=== Begin Enclosure ===

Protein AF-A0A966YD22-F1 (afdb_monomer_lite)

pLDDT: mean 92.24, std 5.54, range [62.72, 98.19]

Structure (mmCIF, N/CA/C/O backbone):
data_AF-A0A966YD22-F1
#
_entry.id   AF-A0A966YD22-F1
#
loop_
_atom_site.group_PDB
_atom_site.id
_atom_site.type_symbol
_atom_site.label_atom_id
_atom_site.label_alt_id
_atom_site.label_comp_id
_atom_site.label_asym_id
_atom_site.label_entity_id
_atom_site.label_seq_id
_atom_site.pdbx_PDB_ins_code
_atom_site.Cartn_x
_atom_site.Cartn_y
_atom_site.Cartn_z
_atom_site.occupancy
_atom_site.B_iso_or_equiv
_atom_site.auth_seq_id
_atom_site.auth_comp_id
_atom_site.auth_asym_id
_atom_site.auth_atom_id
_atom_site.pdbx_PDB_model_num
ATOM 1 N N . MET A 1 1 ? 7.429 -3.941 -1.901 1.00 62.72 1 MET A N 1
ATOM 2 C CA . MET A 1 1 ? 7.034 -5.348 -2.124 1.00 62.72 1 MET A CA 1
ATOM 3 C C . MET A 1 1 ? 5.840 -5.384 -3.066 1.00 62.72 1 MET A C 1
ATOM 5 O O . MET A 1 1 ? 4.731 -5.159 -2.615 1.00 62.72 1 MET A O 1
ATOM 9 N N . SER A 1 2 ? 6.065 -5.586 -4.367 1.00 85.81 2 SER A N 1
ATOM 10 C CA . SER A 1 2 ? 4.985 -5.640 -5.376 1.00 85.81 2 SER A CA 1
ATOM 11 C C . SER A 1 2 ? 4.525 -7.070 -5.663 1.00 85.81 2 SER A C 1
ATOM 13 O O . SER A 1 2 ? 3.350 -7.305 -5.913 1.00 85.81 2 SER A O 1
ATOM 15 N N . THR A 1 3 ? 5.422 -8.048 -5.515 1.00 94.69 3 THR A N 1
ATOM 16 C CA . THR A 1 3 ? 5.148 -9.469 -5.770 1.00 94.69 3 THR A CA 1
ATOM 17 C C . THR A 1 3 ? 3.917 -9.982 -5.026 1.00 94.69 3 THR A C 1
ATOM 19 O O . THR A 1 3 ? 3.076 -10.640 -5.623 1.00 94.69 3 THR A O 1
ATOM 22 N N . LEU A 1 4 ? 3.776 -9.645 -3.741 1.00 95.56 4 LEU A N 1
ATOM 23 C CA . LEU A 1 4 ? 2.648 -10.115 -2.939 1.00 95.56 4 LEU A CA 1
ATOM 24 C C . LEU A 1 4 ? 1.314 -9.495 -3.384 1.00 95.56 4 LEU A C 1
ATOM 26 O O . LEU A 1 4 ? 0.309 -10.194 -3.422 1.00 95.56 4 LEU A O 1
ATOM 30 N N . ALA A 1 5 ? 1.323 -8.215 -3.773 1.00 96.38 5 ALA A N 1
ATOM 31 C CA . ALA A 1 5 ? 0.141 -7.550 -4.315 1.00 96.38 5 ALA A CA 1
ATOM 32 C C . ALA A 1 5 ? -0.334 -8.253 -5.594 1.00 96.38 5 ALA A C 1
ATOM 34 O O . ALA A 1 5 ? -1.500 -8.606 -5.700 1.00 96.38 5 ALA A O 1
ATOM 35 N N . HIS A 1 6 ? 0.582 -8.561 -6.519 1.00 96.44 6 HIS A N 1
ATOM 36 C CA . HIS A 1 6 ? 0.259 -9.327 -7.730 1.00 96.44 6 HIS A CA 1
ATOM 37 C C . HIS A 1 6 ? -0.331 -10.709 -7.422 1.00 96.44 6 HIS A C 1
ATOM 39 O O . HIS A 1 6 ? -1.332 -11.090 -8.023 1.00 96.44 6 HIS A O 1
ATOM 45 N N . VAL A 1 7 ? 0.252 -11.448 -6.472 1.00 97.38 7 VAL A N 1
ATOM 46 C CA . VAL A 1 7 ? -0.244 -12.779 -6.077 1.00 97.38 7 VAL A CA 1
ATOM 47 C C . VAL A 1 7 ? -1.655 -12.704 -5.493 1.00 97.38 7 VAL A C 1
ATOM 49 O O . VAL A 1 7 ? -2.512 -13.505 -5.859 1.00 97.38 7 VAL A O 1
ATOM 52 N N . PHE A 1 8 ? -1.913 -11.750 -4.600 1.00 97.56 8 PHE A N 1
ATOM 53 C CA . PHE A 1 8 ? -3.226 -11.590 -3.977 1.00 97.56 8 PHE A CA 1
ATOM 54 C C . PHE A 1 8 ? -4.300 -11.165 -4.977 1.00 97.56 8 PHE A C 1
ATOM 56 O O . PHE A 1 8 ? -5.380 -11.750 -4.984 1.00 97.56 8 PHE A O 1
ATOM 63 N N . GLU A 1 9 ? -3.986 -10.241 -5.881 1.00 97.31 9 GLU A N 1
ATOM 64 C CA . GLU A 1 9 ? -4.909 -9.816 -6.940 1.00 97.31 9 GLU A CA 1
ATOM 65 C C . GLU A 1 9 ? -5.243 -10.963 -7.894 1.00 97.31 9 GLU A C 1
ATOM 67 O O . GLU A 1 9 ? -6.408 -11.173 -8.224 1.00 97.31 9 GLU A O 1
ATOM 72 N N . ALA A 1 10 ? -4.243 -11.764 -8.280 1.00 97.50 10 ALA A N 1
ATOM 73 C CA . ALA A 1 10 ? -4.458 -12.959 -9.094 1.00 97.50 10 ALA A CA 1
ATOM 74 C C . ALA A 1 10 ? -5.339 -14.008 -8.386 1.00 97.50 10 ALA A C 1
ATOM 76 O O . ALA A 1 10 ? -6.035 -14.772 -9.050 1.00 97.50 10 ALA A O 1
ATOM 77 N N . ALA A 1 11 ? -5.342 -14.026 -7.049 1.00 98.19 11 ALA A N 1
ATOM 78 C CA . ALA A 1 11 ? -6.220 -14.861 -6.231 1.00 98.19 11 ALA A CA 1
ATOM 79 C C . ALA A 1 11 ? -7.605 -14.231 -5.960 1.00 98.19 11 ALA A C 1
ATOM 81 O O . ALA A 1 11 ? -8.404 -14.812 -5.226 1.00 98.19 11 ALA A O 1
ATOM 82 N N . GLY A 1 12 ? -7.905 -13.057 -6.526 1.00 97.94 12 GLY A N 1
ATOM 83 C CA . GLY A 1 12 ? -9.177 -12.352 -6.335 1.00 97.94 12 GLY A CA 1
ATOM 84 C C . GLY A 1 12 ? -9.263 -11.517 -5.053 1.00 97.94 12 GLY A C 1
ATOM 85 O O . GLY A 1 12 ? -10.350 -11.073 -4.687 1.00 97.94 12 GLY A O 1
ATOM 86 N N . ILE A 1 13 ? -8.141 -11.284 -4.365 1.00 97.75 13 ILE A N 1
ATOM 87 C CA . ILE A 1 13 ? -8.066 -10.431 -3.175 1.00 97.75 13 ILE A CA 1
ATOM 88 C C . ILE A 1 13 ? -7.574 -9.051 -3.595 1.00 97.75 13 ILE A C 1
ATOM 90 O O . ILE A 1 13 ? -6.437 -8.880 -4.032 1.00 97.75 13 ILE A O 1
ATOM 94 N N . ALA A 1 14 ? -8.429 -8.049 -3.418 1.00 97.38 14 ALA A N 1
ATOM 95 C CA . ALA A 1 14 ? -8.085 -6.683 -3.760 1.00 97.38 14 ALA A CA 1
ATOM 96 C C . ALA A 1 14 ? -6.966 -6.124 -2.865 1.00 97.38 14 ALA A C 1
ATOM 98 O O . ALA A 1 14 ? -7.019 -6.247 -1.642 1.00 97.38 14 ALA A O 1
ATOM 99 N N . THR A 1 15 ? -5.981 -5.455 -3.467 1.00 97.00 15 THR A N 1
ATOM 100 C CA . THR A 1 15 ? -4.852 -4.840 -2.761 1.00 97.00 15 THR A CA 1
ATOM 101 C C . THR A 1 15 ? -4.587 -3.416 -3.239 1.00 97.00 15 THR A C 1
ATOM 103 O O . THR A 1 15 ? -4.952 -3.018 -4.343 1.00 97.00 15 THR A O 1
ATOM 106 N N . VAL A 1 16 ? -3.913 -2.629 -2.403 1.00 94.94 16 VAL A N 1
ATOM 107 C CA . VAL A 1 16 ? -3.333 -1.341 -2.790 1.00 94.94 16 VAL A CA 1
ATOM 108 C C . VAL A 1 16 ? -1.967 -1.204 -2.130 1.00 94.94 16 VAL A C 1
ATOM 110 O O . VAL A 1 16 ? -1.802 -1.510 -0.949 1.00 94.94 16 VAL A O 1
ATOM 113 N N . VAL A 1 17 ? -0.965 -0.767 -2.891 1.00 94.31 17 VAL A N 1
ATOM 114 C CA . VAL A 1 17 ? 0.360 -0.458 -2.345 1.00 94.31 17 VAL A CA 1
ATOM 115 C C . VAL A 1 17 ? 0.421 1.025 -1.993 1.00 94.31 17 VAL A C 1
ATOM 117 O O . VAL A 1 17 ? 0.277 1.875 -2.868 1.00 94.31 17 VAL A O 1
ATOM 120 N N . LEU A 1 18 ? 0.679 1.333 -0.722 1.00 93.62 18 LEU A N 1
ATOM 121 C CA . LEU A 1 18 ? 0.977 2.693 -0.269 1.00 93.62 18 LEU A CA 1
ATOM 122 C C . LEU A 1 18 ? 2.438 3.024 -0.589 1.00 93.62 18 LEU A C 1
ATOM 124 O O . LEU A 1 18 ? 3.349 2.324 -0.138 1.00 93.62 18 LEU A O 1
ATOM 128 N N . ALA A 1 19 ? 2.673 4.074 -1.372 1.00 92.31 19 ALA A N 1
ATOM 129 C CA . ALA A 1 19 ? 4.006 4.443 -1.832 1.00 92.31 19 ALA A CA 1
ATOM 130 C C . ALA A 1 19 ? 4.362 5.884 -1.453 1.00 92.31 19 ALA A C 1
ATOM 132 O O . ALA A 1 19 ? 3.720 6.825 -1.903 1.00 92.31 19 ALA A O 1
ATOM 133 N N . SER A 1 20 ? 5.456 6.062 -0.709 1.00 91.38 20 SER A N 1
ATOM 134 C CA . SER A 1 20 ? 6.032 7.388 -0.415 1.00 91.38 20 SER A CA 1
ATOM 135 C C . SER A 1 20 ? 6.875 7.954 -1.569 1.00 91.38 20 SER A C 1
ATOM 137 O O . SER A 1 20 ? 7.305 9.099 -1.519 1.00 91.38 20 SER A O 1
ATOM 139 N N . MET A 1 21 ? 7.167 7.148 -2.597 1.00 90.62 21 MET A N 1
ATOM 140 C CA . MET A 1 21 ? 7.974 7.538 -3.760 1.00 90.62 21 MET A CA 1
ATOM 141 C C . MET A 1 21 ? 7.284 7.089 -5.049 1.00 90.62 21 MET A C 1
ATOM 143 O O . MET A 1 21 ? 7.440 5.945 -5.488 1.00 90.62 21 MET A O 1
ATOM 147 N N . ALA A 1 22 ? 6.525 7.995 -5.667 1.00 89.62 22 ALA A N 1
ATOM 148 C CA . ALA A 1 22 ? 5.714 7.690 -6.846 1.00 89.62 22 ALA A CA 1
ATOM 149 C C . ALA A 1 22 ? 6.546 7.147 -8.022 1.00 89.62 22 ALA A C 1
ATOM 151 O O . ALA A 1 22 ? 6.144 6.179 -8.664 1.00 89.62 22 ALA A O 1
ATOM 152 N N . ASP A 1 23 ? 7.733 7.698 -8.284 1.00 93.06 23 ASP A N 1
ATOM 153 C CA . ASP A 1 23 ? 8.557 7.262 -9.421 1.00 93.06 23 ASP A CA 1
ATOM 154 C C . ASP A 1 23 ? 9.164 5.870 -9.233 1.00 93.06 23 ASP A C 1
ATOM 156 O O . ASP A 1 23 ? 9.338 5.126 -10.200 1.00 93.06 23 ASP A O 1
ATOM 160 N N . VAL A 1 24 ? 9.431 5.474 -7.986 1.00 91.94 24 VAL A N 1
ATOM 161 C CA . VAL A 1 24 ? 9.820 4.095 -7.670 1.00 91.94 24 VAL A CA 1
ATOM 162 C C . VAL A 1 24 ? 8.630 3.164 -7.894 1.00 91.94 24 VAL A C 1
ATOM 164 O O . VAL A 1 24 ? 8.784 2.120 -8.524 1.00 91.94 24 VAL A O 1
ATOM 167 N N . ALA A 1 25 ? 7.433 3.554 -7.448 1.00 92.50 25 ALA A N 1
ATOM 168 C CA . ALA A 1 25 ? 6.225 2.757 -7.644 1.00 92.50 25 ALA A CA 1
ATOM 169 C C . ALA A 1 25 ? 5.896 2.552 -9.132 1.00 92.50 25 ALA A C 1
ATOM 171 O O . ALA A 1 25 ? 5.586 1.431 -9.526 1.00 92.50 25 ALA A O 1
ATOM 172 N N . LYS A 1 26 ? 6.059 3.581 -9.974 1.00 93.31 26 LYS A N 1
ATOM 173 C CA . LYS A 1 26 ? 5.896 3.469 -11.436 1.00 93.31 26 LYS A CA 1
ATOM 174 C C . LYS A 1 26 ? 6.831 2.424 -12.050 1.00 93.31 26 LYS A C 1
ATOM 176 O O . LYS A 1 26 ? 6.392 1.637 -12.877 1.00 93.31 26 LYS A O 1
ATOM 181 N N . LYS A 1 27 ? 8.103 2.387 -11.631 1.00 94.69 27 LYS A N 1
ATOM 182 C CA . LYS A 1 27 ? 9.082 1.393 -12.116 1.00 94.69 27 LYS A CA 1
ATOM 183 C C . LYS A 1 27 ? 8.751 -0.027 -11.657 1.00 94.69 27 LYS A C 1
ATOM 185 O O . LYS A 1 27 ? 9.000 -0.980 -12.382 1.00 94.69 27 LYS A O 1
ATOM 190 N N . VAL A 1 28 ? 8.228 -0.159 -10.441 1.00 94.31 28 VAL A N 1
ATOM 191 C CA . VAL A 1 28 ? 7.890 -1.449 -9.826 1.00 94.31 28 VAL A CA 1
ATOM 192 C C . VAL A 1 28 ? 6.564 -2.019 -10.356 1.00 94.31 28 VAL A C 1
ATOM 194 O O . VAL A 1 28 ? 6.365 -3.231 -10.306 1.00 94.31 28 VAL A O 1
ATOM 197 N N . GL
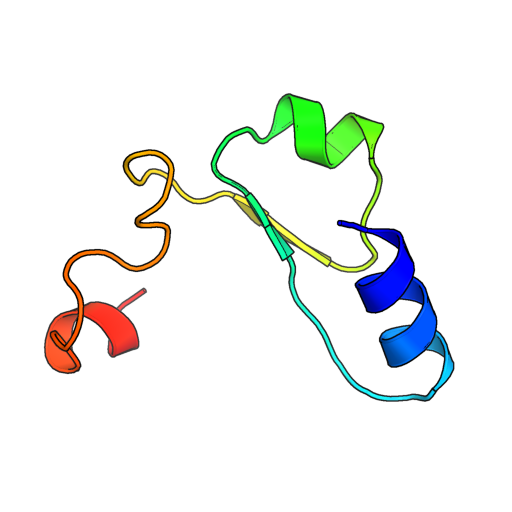Y A 1 29 ? 5.656 -1.163 -10.833 1.00 94.06 29 GLY A N 1
ATOM 198 C CA . GLY A 1 29 ? 4.371 -1.541 -11.426 1.00 94.06 29 GLY A CA 1
ATOM 199 C C . GLY A 1 29 ? 3.494 -2.460 -10.562 1.00 94.06 29 GLY A C 1
ATOM 200 O O . GLY A 1 29 ? 3.189 -3.572 -10.998 1.00 94.06 29 GLY A O 1
ATOM 201 N N . PRO A 1 30 ? 3.095 -2.073 -9.333 1.00 95.50 30 PRO A N 1
ATOM 202 C CA . PRO A 1 30 ? 2.070 -2.812 -8.597 1.00 95.50 30 PRO A CA 1
ATOM 203 C C . PRO A 1 30 ? 0.713 -2.740 -9.309 1.00 95.50 30 PRO A C 1
ATOM 205 O O . PRO A 1 30 ? 0.470 -1.773 -10.031 1.00 95.50 30 PRO A O 1
ATOM 208 N N . PRO A 1 31 ? -0.203 -3.690 -9.049 1.00 95.75 31 PRO A N 1
ATOM 209 C CA . PRO A 1 31 ? -1.545 -3.687 -9.639 1.00 95.75 31 PRO A CA 1
ATOM 210 C C . PRO A 1 31 ? -2.305 -2.378 -9.394 1.00 95.75 31 PRO A C 1
ATOM 212 O O . PRO A 1 31 ? -2.942 -1.842 -10.297 1.00 95.75 31 PRO A O 1
ATOM 215 N N . ARG A 1 32 ? -2.205 -1.849 -8.168 1.00 95.25 32 ARG A N 1
ATOM 216 C CA . ARG A 1 32 ? -2.781 -0.573 -7.731 1.00 95.25 32 ARG A CA 1
ATOM 217 C C . ARG A 1 32 ? -1.851 0.116 -6.743 1.00 95.25 32 ARG A C 1
ATOM 219 O O . ARG A 1 32 ? -1.238 -0.538 -5.894 1.00 95.25 32 ARG A O 1
ATOM 226 N N . VAL A 1 33 ? -1.769 1.439 -6.833 1.00 94.56 33 VAL A N 1
ATOM 227 C CA
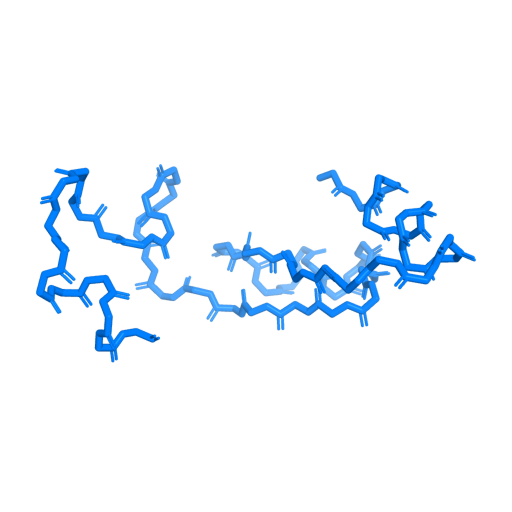 . VAL A 1 33 ? -0.896 2.266 -5.991 1.00 94.56 33 VAL A CA 1
ATOM 228 C C . VAL A 1 33 ? -1
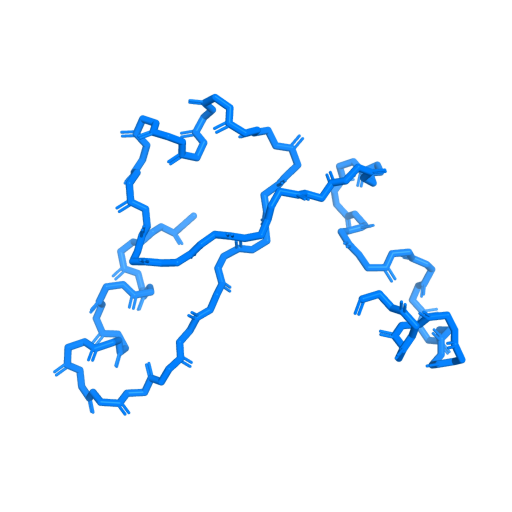.643 3.497 -5.508 1.00 94.56 33 VAL A C 1
ATOM 230 O O . VAL A 1 33 ? -2.298 4.164 -6.304 1.00 94.56 33 VAL A O 1
ATOM 233 N N . LEU A 1 34 ? -1.463 3.825 -4.230 1.00 92.75 34 LEU A N 1
ATOM 234 C CA . LEU A 1 34 ? -1.751 5.146 -3.683 1.00 92.75 34 LEU A CA 1
ATOM 235 C C . LEU A 1 34 ? -0.418 5.846 -3.403 1.00 92.75 34 LEU A C 1
ATOM 237 O O . LEU A 1 34 ? 0.398 5.356 -2.618 1.00 92.75 34 LEU A O 1
ATOM 241 N N . ALA A 1 35 ? -0.177 6.966 -4.084 1.00 91.00 35 ALA A N 1
ATOM 242 C CA . ALA A 1 35 ? 0.966 7.822 -3.795 1.00 91.00 35 ALA A CA 1
ATOM 243 C C . ALA A 1 35 ? 0.641 8.677 -2.564 1.00 91.00 35 ALA A C 1
ATOM 245 O O . ALA A 1 35 ? -0.331 9.423 -2.557 1.00 91.00 35 ALA A O 1
ATOM 246 N N . CYS A 1 36 ? 1.451 8.532 -1.524 1.00 89.44 36 CYS A N 1
ATOM 247 C CA . CYS A 1 36 ? 1.229 9.106 -0.206 1.00 89.44 36 CYS A CA 1
ATOM 248 C C . CYS A 1 36 ? 2.202 10.264 0.035 1.00 89.44 36 CYS A C 1
ATOM 250 O O . CYS A 1 36 ? 3.413 10.038 0.094 1.00 89.44 36 CYS A O 1
ATOM 252 N N . GLU A 1 37 ? 1.692 11.475 0.263 1.00 86.69 37 GLU A N 1
ATOM 253 C CA . GLU A 1 37 ? 2.492 12.655 0.643 1.00 86.69 37 GLU A CA 1
ATOM 254 C C . GLU A 1 37 ? 2.794 12.682 2.151 1.00 86.69 37 GLU A C 1
ATOM 256 O O . GLU A 1 37 ? 2.608 13.676 2.847 1.00 86.69 37 GLU A O 1
ATOM 261 N N . PHE A 1 38 ? 3.260 11.551 2.677 1.00 85.94 38 PHE A N 1
ATOM 262 C CA . PHE A 1 38 ? 3.572 11.385 4.092 1.00 85.94 38 PHE A CA 1
ATOM 263 C C . PHE A 1 38 ? 5.052 11.075 4.310 1.00 85.94 38 PHE A C 1
ATOM 265 O O . PHE A 1 38 ? 5.705 10.509 3.424 1.00 85.94 38 PHE A O 1
ATOM 272 N N . PRO A 1 39 ? 5.589 11.362 5.513 1.00 84.56 39 PRO A N 1
ATOM 273 C CA . PRO A 1 39 ? 6.927 10.930 5.884 1.00 84.56 39 PRO A CA 1
ATOM 274 C C . PRO A 1 39 ? 7.117 9.428 5.655 1.00 84.56 39 PRO A C 1
ATOM 276 O O . PRO A 1 39 ? 6.233 8.614 5.949 1.00 84.56 39 PRO A O 1
ATOM 279 N N . LEU A 1 40 ? 8.297 9.056 5.157 1.00 85.69 40 LEU A N 1
ATOM 280 C CA . LEU A 1 40 ? 8.644 7.659 4.926 1.00 85.69 40 LEU A CA 1
ATOM 281 C C . LEU A 1 40 ? 8.446 6.840 6.213 1.00 85.69 40 LEU A C 1
ATOM 283 O O . LEU A 1 40 ? 8.911 7.218 7.287 1.00 85.69 40 LEU A O 1
ATOM 287 N N . GLY A 1 41 ? 7.741 5.715 6.093 1.00 86.50 41 GLY A N 1
ATOM 288 C CA . GLY A 1 41 ? 7.412 4.840 7.222 1.00 86.50 41 GLY A CA 1
ATOM 289 C C . GLY A 1 41 ? 6.139 5.221 7.984 1.00 86.50 41 GLY A C 1
ATOM 290 O O . GLY A 1 41 ? 5.738 4.482 8.878 1.00 86.50 41 GLY A O 1
ATOM 291 N N . ARG A 1 42 ? 5.471 6.327 7.627 1.00 88.62 42 ARG A N 1
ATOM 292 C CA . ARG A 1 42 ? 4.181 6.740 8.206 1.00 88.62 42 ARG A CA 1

=== End Enclosure ===

◆ TASK REQUIREMENTS: Could you restate word for word the lines above from the one containing "ATOM 137 O O" through the one containing "ATOM 141 C C", both included, and nothing else?

◆ ANSWER TO THIS EXERCISE:
ATOM 137 O O . SER A 1 20 ? 7.305 9.099 -1.519 1.00 91.38 20 SER A O 1
ATOM 139 N N . MET A 1 21 ? 7.167 7.148 -2.597 1.00 90.62 21 MET A N 1
ATOM 140 C CA . MET A 1 21 ? 7.974 7.538 -3.760 1.00 90.62 21 MET A CA 1
ATOM 141 C C . MET A 1 21 ? 7.284 7.089 -5.049 1.00 90.62 21 MET A C 1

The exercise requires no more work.